A blast furnace at Magnitogorsk in the Urals, Russia. Part of Stalin’s first “Five Year Plan,” it was built by a combination of volunteer “shock workers” and forced labor. Photo: Hulton Archive/Getty Images
How Effective is the System?
The selection, training, and use of physical scientists and engineers in the Soviet Union reveals paradoxical strengths and weaknesses. The application of science on a vast scale is essential to the realization of Soviet ambitions, yet the Communist Party dare not trust the scientist and the engineer. The Soviet Union fears the West, yet depends upon its technology. Given these circumstances, these conclusions may be advanced:
1) At present, the actual effectiveness of the Soviet Union in scientific innovation and application is far lower than might be indicated by the large numbers of its physical scientists and engineers, and by the immense Soviet effort in training and research.

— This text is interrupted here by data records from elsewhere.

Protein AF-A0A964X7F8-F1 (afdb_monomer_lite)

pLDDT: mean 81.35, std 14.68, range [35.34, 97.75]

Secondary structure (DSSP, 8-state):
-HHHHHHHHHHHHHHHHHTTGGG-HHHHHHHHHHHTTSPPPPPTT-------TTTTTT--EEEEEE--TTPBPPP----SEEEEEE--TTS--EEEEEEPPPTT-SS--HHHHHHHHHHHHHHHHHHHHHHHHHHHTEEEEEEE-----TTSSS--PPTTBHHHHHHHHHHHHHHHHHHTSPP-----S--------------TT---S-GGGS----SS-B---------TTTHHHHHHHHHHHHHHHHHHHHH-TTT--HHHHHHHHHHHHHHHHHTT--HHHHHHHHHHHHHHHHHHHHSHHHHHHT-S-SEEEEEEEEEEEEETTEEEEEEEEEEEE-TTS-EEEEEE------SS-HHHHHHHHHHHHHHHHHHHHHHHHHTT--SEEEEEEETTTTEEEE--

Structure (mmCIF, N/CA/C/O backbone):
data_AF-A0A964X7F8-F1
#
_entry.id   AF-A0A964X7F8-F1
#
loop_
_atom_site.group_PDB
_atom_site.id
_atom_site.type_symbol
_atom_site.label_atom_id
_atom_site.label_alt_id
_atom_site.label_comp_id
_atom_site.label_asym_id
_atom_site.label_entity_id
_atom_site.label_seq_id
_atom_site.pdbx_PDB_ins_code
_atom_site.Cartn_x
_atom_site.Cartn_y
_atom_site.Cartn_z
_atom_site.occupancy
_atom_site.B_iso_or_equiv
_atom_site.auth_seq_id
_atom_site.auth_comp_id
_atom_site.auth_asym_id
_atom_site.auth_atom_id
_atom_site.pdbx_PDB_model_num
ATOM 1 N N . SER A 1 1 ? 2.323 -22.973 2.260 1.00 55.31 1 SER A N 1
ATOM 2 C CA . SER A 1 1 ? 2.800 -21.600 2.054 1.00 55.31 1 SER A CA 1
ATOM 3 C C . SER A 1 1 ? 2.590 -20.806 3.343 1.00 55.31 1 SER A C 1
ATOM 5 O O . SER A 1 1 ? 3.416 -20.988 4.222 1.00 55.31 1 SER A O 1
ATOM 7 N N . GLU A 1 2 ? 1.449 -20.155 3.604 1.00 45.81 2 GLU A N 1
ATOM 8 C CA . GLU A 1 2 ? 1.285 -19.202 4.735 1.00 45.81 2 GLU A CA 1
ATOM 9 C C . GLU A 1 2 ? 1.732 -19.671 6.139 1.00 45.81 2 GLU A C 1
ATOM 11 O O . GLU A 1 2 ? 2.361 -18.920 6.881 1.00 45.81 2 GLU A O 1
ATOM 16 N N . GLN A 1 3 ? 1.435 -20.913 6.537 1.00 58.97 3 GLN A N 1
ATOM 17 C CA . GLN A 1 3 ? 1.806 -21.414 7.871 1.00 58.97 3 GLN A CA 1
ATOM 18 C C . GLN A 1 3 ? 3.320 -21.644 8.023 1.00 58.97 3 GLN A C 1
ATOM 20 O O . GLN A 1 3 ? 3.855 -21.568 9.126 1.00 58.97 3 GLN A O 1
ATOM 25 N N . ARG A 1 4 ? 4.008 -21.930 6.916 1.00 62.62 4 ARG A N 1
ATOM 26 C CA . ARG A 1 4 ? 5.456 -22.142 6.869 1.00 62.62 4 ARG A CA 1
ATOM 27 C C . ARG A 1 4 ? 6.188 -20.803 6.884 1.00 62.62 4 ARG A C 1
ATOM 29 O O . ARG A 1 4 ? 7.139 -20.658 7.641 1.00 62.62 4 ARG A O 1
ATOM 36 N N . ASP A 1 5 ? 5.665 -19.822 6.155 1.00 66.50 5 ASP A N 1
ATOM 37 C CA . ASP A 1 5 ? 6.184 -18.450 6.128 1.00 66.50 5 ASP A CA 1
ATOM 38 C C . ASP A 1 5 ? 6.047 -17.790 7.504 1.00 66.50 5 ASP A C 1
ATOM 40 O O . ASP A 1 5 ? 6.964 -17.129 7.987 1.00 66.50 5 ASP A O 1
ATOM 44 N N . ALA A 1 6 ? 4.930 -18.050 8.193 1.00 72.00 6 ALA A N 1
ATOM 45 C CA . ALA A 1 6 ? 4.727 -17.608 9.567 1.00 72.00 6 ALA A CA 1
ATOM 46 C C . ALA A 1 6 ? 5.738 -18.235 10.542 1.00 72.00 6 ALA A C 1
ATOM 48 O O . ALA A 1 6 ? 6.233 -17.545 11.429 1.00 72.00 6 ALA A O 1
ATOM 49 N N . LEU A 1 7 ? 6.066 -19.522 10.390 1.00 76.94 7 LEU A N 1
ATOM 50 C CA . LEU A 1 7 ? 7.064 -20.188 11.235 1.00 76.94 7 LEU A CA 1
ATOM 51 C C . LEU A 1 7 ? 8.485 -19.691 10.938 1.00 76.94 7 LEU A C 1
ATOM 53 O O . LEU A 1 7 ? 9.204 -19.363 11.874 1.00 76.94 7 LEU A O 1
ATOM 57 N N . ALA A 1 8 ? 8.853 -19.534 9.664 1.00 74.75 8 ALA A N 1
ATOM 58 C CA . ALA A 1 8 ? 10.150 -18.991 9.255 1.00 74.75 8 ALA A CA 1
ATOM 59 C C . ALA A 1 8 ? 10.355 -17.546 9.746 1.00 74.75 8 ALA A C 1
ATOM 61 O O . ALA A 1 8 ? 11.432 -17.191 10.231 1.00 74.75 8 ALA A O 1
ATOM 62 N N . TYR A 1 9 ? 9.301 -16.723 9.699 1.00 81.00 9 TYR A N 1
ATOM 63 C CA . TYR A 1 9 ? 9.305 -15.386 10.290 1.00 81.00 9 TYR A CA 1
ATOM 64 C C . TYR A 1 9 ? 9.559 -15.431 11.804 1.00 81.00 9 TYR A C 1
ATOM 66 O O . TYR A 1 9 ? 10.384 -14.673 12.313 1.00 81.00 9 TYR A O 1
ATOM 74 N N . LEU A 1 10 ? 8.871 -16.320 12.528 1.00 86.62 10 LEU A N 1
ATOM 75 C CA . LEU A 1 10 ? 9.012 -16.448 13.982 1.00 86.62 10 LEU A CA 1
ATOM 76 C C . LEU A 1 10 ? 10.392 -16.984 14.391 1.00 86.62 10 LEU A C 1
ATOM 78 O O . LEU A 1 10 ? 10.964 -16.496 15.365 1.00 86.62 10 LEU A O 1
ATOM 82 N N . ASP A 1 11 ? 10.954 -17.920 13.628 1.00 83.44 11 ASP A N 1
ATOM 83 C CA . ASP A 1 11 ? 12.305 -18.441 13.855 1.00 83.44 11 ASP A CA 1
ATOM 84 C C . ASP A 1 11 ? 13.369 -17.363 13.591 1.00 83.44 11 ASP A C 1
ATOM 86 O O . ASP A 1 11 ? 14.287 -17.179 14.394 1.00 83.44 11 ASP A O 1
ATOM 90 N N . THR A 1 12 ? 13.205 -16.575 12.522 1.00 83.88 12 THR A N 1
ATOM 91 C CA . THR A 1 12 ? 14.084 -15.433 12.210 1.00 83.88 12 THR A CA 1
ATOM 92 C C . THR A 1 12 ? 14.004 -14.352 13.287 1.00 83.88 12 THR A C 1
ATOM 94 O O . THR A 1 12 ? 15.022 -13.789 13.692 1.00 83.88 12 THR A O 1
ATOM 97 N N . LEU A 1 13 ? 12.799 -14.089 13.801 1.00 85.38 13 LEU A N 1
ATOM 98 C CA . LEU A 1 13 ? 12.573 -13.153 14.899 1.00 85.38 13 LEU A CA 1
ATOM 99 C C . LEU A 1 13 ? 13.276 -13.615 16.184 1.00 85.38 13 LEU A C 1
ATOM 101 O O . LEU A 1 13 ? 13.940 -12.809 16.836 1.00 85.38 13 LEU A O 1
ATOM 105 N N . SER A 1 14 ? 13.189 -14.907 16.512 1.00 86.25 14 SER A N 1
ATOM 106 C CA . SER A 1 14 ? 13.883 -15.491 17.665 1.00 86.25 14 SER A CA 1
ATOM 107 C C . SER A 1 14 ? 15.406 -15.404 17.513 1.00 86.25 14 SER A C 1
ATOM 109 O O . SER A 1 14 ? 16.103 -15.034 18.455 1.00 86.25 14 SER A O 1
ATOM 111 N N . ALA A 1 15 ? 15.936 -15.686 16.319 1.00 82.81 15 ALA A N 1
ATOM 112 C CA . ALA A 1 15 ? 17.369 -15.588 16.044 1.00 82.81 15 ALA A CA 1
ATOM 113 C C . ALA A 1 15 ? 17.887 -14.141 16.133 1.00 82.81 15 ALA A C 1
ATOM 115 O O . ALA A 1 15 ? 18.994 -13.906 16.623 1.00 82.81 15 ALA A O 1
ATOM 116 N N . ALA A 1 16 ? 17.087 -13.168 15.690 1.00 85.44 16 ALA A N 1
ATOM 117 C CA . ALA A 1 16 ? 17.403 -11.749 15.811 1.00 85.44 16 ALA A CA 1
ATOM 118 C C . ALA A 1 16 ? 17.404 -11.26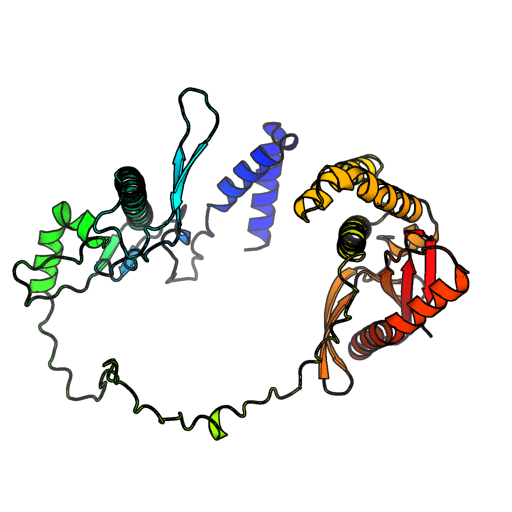9 17.270 1.00 85.44 16 ALA A C 1
ATOM 120 O O . ALA A 1 16 ? 18.220 -10.418 17.632 1.00 85.44 16 ALA A O 1
ATOM 121 N N . GLU A 1 17 ? 16.520 -11.812 18.113 1.00 84.69 17 GLU A N 1
ATOM 122 C CA . GLU A 1 17 ? 16.489 -11.530 19.552 1.00 84.69 17 GLU A CA 1
ATOM 123 C C . GLU A 1 17 ? 17.755 -12.046 20.248 1.00 84.69 17 GLU A C 1
ATOM 125 O O . GLU A 1 17 ? 18.433 -11.279 20.935 1.00 84.69 17 GLU A O 1
ATOM 130 N N . ASP A 1 18 ? 18.136 -13.300 19.984 1.00 86.00 18 ASP A N 1
ATOM 131 C CA . ASP A 1 18 ? 19.336 -13.929 20.554 1.00 86.00 18 ASP A CA 1
ATOM 132 C C . ASP A 1 18 ? 20.637 -13.219 20.142 1.00 86.00 18 ASP A C 1
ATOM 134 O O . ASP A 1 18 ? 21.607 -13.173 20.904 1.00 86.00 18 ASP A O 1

2) In part, this gap lies in the failure to develop and apply increasingly good basic research. Thus Soviet science warrants far closer study by the West than Soviet technology indicates.
3) Beyond this, the Soviets are creating a potential which, given appropriate social changes, might generate a technological revolution.
4) At present, the Soviet utilization of Western technology is limited by Western controls on information flow and exports. Moves toward the modification of these controls should be guided by careful assessment of Soviet technological strengths and weaknesses.
5) Finally, scientific and technical publications, including trade journals, constitute a channel of communication behind the Iron Curtain which the Soviet Union simply must keep open. This fact needs wider exploitation both as a means of insuring a reverse flow of data from the Soviet Union, and as a medium for the diffusion of a new hope for a world of peace.
Demitri B. Shimkin was a social science analyst for the U.S. Department of Commerce in Washington, D.C. An anthropologist who was born in Siberia, Shimkin served in the U.S. Army Military Intelligence Division before settling in as a long-serving professor at the University of Illinois Urbana-Champaign.